Only one stretch of the data below should be repeated: the lines from the line containing "ATOM 66 C CA" through the line containing "ATOM 76 N N", inclusive, exactly as they are.

BEGIN Dataset records

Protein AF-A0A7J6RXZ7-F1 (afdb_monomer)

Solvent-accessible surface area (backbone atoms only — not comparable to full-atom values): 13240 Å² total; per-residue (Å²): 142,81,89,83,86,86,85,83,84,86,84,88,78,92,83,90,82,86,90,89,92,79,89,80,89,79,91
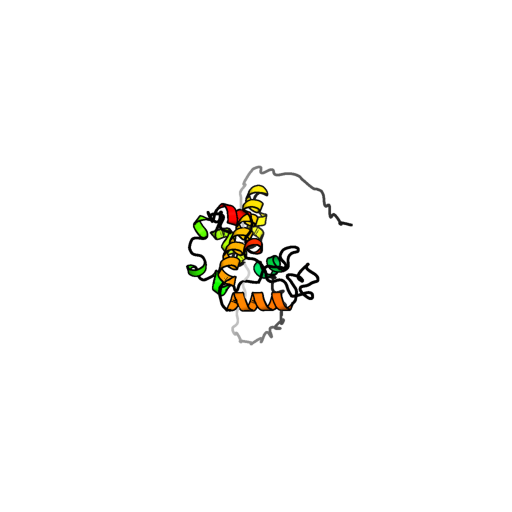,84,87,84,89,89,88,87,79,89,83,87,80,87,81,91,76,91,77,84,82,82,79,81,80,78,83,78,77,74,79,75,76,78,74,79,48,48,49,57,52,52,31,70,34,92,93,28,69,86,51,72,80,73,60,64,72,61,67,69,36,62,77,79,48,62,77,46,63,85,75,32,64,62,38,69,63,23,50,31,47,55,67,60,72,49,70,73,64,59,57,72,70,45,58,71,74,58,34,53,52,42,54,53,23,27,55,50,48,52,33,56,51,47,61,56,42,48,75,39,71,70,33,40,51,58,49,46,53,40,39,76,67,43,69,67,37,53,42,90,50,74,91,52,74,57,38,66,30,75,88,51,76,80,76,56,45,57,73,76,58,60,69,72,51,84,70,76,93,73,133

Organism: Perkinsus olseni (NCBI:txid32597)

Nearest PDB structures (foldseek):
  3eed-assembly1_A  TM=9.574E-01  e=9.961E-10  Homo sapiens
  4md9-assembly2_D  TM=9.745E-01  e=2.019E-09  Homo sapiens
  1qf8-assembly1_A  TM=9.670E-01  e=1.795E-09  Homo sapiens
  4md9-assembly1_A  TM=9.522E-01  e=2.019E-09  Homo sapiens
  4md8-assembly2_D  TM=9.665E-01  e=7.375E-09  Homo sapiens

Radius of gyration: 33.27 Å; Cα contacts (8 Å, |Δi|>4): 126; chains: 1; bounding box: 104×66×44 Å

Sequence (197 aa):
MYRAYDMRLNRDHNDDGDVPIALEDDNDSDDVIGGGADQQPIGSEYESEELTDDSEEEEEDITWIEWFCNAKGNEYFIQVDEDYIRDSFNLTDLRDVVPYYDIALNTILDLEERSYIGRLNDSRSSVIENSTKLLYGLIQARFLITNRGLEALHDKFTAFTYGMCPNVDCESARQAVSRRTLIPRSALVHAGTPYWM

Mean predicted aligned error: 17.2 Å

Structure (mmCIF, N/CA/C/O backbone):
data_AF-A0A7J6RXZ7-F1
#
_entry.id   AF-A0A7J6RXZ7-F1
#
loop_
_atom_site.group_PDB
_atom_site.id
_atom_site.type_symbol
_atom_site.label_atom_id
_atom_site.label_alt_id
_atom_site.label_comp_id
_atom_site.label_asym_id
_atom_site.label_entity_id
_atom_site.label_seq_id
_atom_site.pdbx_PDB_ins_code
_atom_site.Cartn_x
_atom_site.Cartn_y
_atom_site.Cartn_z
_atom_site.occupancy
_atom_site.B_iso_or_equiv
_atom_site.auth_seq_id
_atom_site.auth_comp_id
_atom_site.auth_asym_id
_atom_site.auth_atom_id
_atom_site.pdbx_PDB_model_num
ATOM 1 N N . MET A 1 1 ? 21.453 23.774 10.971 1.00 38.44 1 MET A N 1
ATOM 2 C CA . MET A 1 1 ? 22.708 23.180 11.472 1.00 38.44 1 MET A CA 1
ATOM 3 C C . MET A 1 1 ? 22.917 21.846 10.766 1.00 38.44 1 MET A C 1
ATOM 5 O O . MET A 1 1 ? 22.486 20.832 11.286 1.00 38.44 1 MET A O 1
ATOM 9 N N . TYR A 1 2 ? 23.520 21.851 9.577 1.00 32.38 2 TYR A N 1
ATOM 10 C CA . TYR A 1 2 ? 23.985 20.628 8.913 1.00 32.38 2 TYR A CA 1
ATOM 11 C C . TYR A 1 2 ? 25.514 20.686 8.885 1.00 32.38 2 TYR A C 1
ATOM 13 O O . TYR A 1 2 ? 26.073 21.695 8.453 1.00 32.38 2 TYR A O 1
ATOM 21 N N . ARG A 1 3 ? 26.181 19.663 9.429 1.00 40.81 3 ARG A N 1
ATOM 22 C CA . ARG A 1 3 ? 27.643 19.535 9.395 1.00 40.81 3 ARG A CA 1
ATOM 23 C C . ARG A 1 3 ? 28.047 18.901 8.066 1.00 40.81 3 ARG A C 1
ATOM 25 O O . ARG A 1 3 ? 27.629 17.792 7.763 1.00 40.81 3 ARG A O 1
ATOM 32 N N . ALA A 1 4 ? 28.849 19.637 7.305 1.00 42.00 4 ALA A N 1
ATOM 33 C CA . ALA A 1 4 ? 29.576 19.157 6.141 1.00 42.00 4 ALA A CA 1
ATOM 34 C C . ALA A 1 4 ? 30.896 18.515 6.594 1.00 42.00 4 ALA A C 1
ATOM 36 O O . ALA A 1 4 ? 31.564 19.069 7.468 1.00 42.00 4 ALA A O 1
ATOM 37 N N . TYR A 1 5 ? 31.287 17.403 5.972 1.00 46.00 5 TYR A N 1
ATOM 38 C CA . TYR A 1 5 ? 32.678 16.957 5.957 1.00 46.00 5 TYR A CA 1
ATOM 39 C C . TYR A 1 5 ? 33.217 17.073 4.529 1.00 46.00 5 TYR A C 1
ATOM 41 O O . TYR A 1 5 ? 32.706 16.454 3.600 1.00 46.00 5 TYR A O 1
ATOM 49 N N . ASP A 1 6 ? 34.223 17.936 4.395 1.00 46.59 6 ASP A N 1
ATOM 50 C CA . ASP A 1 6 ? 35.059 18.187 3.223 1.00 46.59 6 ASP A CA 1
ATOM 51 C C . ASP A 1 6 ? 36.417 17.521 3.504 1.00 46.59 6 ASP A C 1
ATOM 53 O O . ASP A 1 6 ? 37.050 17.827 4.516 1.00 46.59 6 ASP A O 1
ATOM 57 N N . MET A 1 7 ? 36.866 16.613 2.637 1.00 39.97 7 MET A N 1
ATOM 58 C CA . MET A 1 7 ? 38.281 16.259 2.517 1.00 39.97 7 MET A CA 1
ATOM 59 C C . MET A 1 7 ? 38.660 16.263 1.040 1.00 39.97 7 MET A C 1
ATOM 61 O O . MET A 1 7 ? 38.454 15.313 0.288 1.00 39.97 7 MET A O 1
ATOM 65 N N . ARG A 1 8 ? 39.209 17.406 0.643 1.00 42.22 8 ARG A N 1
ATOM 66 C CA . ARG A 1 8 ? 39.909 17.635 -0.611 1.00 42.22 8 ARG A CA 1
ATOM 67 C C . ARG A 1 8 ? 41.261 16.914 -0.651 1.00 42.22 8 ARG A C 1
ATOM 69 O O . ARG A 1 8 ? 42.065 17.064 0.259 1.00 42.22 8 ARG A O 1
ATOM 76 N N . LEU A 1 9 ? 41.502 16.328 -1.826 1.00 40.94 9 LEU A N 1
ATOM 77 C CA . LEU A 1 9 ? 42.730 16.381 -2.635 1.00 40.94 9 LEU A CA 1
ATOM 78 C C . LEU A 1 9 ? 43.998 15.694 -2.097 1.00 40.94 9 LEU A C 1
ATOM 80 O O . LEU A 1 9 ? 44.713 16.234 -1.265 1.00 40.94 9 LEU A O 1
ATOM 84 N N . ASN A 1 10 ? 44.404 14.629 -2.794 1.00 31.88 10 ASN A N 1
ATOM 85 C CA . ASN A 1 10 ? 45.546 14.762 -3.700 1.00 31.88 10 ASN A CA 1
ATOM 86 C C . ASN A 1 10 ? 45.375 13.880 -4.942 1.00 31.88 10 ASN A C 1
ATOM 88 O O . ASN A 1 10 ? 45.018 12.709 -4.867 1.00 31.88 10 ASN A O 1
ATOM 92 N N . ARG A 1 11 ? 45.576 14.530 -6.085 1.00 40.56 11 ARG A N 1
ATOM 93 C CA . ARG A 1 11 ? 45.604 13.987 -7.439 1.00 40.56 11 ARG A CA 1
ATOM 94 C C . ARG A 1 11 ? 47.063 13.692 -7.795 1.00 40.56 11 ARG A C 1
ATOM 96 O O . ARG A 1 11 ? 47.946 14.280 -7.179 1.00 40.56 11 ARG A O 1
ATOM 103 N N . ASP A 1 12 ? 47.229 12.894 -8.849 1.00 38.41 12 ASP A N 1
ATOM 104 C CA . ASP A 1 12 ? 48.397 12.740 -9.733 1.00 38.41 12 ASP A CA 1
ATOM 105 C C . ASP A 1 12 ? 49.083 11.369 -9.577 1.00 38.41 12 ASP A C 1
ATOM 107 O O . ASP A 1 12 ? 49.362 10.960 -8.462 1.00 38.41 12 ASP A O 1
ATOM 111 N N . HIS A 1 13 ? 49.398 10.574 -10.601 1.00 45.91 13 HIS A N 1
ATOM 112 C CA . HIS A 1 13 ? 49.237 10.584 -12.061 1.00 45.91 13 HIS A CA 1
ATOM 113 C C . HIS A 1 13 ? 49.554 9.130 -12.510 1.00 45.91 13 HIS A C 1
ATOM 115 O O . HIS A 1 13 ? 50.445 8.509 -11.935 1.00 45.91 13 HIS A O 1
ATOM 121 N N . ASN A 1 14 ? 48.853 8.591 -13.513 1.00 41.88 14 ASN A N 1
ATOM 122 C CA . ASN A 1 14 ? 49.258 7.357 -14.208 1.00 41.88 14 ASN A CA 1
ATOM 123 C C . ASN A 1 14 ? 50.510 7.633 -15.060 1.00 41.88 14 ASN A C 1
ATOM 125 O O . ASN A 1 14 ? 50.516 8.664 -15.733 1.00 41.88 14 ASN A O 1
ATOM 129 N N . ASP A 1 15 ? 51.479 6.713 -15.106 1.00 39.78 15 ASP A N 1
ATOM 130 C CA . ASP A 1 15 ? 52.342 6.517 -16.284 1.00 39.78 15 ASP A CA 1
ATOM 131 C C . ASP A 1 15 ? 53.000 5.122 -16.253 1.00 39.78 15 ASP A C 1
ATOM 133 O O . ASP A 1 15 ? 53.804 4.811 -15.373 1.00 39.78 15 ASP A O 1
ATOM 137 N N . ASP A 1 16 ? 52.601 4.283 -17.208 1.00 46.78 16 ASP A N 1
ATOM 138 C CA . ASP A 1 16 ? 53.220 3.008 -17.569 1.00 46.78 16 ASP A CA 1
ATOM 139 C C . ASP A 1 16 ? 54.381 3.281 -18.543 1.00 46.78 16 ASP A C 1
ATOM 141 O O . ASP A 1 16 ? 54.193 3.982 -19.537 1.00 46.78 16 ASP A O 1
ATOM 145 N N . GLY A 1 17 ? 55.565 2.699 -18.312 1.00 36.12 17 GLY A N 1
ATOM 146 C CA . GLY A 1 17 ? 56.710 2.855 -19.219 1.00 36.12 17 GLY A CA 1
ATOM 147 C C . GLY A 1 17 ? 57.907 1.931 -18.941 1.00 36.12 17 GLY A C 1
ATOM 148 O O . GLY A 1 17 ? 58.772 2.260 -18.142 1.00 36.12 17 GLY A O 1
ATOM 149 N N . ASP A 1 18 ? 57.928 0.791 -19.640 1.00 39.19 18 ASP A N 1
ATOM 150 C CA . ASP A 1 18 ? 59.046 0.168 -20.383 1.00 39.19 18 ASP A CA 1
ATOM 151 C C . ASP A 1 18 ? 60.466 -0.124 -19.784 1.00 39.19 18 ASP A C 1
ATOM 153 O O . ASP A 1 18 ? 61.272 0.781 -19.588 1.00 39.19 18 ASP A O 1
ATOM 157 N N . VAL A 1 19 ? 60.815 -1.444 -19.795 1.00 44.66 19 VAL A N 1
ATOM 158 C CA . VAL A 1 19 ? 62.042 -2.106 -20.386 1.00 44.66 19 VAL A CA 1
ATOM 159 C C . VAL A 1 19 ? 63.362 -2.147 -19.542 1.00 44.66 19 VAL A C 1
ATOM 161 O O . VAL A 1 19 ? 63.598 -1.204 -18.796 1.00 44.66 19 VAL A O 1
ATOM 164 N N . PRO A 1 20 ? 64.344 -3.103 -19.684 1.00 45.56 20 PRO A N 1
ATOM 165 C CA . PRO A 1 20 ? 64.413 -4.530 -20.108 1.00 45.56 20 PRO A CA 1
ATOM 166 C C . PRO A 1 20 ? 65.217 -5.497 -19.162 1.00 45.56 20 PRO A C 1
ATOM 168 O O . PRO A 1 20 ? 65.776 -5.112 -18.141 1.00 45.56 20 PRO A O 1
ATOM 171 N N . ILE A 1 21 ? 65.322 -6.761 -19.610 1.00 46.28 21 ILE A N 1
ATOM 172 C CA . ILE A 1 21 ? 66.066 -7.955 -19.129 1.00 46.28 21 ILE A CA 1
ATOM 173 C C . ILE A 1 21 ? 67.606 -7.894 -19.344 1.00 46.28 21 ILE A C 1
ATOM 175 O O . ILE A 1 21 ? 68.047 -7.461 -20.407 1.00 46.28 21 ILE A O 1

END Dataset records

Result below:
ATOM 66 C CA . ARG A 1 8 ? 39.909 17.635 -0.611 1.00 42.22 8 ARG A CA 1
ATOM 67 C C . ARG A 1 8 ? 41.261 16.914 -0.651 1.00 42.22 8 ARG A C 1
ATOM 69 O O . ARG A 1 8 ? 42.065 17.064 0.259 1.00 42.22 8 ARG A O 1
ATOM 76 N N . LEU A 1 9 ? 41.502 16.328 -1.826 1.00 40.94 9 LEU A N 1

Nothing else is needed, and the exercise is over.